When

Federal Reserve

policymakers met in September, most of them felt that U.S. economic activity had continued to decelerate in recent months, giving them the confidence to again leave rates unchanged.

At the same time, some officials expressed concern that they might have a credibility problem if they were perceived as not being tough enough on inflation, according to the minutes of the Sept. 20 meeting released Wednesday.

The minutes noted that "several participants worried that inflation expectations could rise and the Federal Reserve's willingness to carry through on its intention to seek price stability could be called into question if cost and price pressures mounted or even if there was no moderation in core inflation."

Additionally, many attendees emphasized that they remained "quite concerned" about the outlook for inflation.

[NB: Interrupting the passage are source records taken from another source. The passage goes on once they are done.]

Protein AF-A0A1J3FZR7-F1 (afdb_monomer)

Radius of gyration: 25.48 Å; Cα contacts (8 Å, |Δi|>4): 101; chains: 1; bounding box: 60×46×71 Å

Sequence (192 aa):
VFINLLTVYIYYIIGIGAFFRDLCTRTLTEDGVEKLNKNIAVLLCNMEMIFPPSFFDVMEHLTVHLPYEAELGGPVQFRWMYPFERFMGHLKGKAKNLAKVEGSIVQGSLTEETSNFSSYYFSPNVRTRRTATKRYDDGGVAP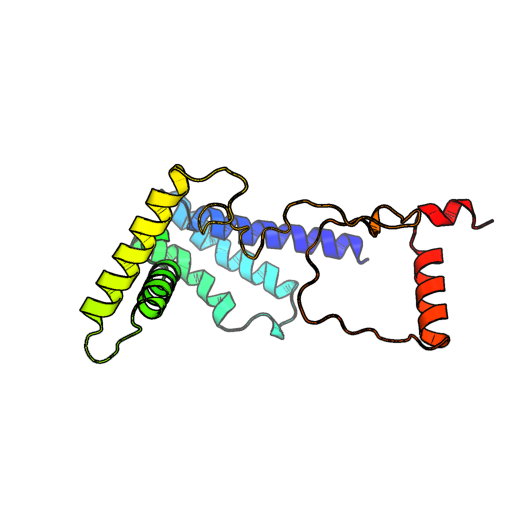VYRHVVPSIFKEIGRLAGKLKEKSWDHKHLSAAHNYILRNLDEVHQFER

Secondary structure (DSSP, 8-state):
-HHHHHHHHHHHHHHHHHHHHHHT-SS--HHHHHHHHHHHHHHHHHHHTTS-GGG--HHHHGGGGHHHHHHHH--GGGT-HHHHHHHHHHHHHH---GGGHHHHHHHHHHHHHHHHHHTTTS-TTS--TTTSPPTT--TT-PPPPSS---GGG-------S-----PPPHHHHHHHHHHHHHH-HHHHTT--

Mean predicted aligned error: 12.68 Å

Nearest PDB structures (foldseek):
  4hwc-assembly4_D  TM=4.204E-01  e=9.195E+00  Arabidopsis thaliana
  4hwc-assembly3_C  TM=4.135E-01  e=8.683E+00  Arabidopsis thaliana

InterPro domains:
  IPR025452 Domain of unknown function DUF4218 [PF13960] (23-135)

Solvent-accessible surface area (backbone atoms only — not comparable to full-atom values): 11815 Å² total; per-residue (Å²): 114,69,68,62,50,53,56,55,54,50,54,53,54,49,51,53,51,48,50,55,52,62,60,58,31,90,73,81,47,72,72,56,37,55,50,46,49,65,44,40,58,56,51,50,56,58,45,59,78,71,48,61,71,90,75,60,55,74,72,69,57,52,59,60,50,50,32,58,51,32,68,77,69,42,46,41,85,82,68,50,61,62,66,55,53,53,49,50,53,55,50,56,71,27,41,77,39,78,95,45,39,66,62,25,33,51,54,42,47,53,52,52,52,52,54,58,59,55,50,73,79,47,62,87,86,53,84,36,87,86,65,44,73,52,97,87,51,58,77,80,57,59,72,88,68,100,60,96,67,63,74,89,78,44,63,63,67,66,87,82,77,82,89,74,91,72,89,72,53,70,69,57,47,52,52,52,51,53,48,51,56,75,70,35,76,85,43,51,83,74,67,124

Organism: Noccaea caerulescens (NCBI:txid107243)

Structure (mmCIF, N/CA/C/O backbone):
data_AF-A0A1J3FZR7-F1
#
_entry.id   AF-A0A1J3FZR7-F1
#
loop_
_atom_site.group_PDB
_atom_site.id
_atom_site.type_symbol
_atom_site.label_atom_id
_atom_site.label_alt_id
_atom_site.label_comp_id
_atom_site.label_asym_id
_atom_site.label_entity_id
_atom_site.label_seq_id
_atom_site.pdbx_PDB_ins_code
_atom_site.Cartn_x
_atom_site.Cartn_y
_atom_site.Cartn_z
_atom_site.occupancy
_atom_site.B_iso_or_equiv
_atom_site.auth_seq_id
_atom_site.auth_comp_id
_atom_site.auth_asym_id
_atom_site.auth_atom_id
_atom_site.pdbx_PDB_model_num
ATOM 1 N N . VAL A 1 1 ? 6.829 13.612 32.010 1.00 46.88 1 VAL A N 1
ATOM 2 C CA . VAL A 1 1 ? 5.726 14.154 31.174 1.00 46.88 1 VAL A CA 1
ATOM 3 C C . VAL A 1 1 ? 5.713 13.530 29.777 1.00 46.88 1 VAL A C 1
ATOM 5 O O . VAL A 1 1 ? 4.696 12.959 29.413 1.00 46.88 1 VAL A O 1
ATOM 8 N N . PHE A 1 2 ? 6.830 13.516 29.036 1.00 41.78 2 PHE A N 1
ATOM 9 C CA . PHE A 1 2 ? 6.891 12.934 27.679 1.00 41.78 2 PHE A CA 1
ATOM 10 C C . PHE A 1 2 ? 6.632 11.415 27.582 1.00 41.78 2 PHE A C 1
ATOM 12 O O . PHE A 1 2 ? 6.014 10.977 26.619 1.00 41.78 2 PHE A O 1
ATOM 19 N N . ILE A 1 3 ? 7.021 10.615 28.583 1.00 49.00 3 ILE A N 1
ATOM 20 C CA . ILE A 1 3 ? 6.804 9.148 28.587 1.00 49.00 3 ILE A CA 1
ATOM 21 C C . ILE A 1 3 ? 5.305 8.787 28.639 1.00 49.00 3 ILE A C 1
ATOM 23 O O . ILE A 1 3 ? 4.848 7.877 27.946 1.00 49.00 3 ILE A O 1
ATOM 27 N N . ASN A 1 4 ? 4.518 9.550 29.404 1.00 54.47 4 ASN A N 1
ATOM 28 C CA . ASN A 1 4 ? 3.066 9.363 29.472 1.00 54.47 4 ASN A CA 1
ATOM 29 C C . ASN A 1 4 ? 2.390 9.807 28.174 1.00 54.47 4 ASN A C 1
ATOM 31 O O . ASN A 1 4 ? 1.476 9.130 27.721 1.00 54.47 4 ASN A O 1
ATOM 35 N N . LEU A 1 5 ? 2.881 10.883 27.541 1.00 56.84 5 LEU A N 1
ATOM 36 C CA . LEU A 1 5 ? 2.433 11.279 26.204 1.00 56.84 5 LEU A CA 1
ATOM 37 C C . LEU A 1 5 ? 2.634 10.115 25.224 1.00 56.84 5 LEU A C 1
ATOM 39 O O . LEU A 1 5 ? 1.672 9.685 24.601 1.00 56.84 5 LEU A O 1
ATOM 43 N N . LEU A 1 6 ? 3.846 9.549 25.151 1.00 60.84 6 LEU A N 1
ATOM 44 C CA . LEU A 1 6 ? 4.191 8.470 24.216 1.00 60.84 6 LEU A CA 1
ATOM 45 C C . LEU A 1 6 ? 3.250 7.259 24.337 1.00 60.84 6 LEU A C 1
ATOM 47 O O . LEU A 1 6 ? 2.773 6.737 23.334 1.00 60.84 6 LEU A O 1
ATOM 51 N N . THR A 1 7 ? 2.938 6.859 25.570 1.00 65.81 7 THR A N 1
ATOM 52 C CA . THR A 1 7 ? 2.040 5.728 25.859 1.00 65.81 7 THR A CA 1
ATOM 53 C C . THR A 1 7 ? 0.612 6.000 25.373 1.00 65.81 7 THR A C 1
ATOM 55 O O . THR A 1 7 ? -0.039 5.121 24.811 1.00 65.81 7 THR A O 1
ATOM 58 N N . VAL A 1 8 ? 0.149 7.242 25.534 1.00 69.88 8 VAL 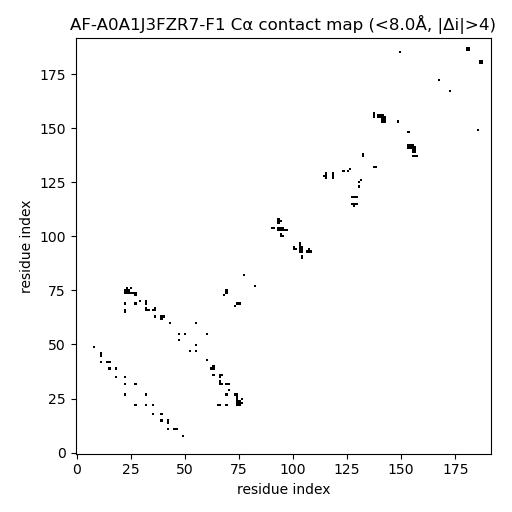A N 1
ATOM 59 C CA . VAL A 1 8 ? -1.165 7.700 25.074 1.00 69.88 8 VAL A CA 1
ATOM 60 C C . VAL A 1 8 ? -1.218 7.718 23.538 1.00 69.88 8 VAL A C 1
ATOM 62 O O . VAL A 1 8 ? -2.129 7.116 22.978 1.00 69.88 8 VAL A O 1
ATOM 65 N N . TYR A 1 9 ? -0.221 8.283 22.838 1.00 77.69 9 TYR A N 1
ATOM 66 C CA . TYR A 1 9 ? -0.164 8.255 21.360 1.00 77.69 9 TYR A CA 1
ATOM 67 C C . TYR A 1 9 ? -0.211 6.828 20.805 1.00 77.69 9 TYR A C 1
ATOM 69 O O . TYR A 1 9 ? -0.942 6.554 19.853 1.00 77.69 9 TYR A O 1
ATOM 77 N N . ILE A 1 10 ? 0.556 5.916 21.408 1.00 79.94 10 ILE A N 1
ATOM 78 C CA . ILE A 1 10 ? 0.640 4.523 20.963 1.00 79.94 10 ILE A CA 1
ATOM 79 C C . ILE A 1 10 ? -0.736 3.853 21.012 1.00 79.94 10 ILE A C 1
ATOM 81 O O . ILE A 1 10 ? -1.110 3.182 20.054 1.00 79.94 10 ILE A O 1
ATOM 85 N N . TYR A 1 11 ? -1.519 4.071 22.071 1.00 81.81 11 TYR A N 1
ATOM 86 C CA . TYR A 1 11 ? -2.843 3.460 22.204 1.00 81.81 11 TYR A CA 1
ATOM 87 C C . TYR A 1 11 ? -3.797 3.856 21.065 1.00 81.81 11 TYR A C 1
ATOM 89 O O . TYR A 1 11 ? -4.453 2.995 20.476 1.00 81.81 11 TYR A O 1
ATOM 97 N N . TYR A 1 12 ? -3.838 5.137 20.693 1.00 83.31 12 TYR A N 1
ATOM 98 C CA . TYR A 1 12 ? -4.735 5.606 19.630 1.00 83.31 12 TYR A CA 1
ATOM 99 C C . TYR A 1 12 ? -4.256 5.227 18.232 1.00 83.31 12 TYR A C 1
ATOM 101 O O . TYR A 1 12 ? -5.073 4.851 17.392 1.00 83.31 12 TYR A O 1
ATOM 109 N N . ILE A 1 13 ? -2.939 5.230 17.999 1.00 86.25 13 ILE A N 1
ATOM 110 C CA . ILE A 1 13 ? -2.357 4.720 16.750 1.00 86.25 13 ILE A CA 1
ATOM 111 C C . ILE A 1 13 ? -2.671 3.224 16.588 1.00 86.25 13 ILE A C 1
ATOM 113 O O . ILE A 1 13 ? -3.017 2.773 15.496 1.00 86.25 13 ILE A O 1
ATOM 117 N N . ILE A 1 14 ? -2.615 2.447 17.674 1.00 89.06 14 ILE A N 1
ATOM 118 C CA . ILE A 1 14 ? -3.041 1.043 17.664 1.00 89.06 14 ILE A CA 1
ATOM 119 C C . ILE A 1 14 ? -4.540 0.936 17.361 1.00 89.06 14 ILE A C 1
ATOM 121 O O . ILE A 1 14 ? -4.929 0.078 16.572 1.00 89.06 14 ILE A O 1
ATOM 125 N N . GLY A 1 15 ? -5.371 1.805 17.942 1.00 91.00 15 GLY A N 1
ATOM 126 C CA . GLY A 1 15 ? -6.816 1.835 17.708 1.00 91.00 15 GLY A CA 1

Most bankers thought the most likely scenario was a reduction in inflation pressures, "but the anticipated decline was only gradual and the uncertainties around that forecast were skewed toward higher rather than lower inflation rates."

During their discussion of major sectors of the economy, officials focused especially on developments in the housing market. Although the situation varied somewhat around the country, activity, they said, was still contracting in most regions.

Last month, the Fed left its target fed funds rate unchanged at 5.25% for the second consecutive meeting. Before the two pauses, rates had been hiked at 17 straight meetings, by a quarter-point each time, going back to June 2004.

Also for the second straight time, Jeffrey Lacker, president of the Federal Reserve Bank of Richmond, dissented and argued in favor of another rate increase. The minutes indicate Lacker believed further tightening was needed to bring inflation down more rapidly than would be the case if the fed funds rate was left alone.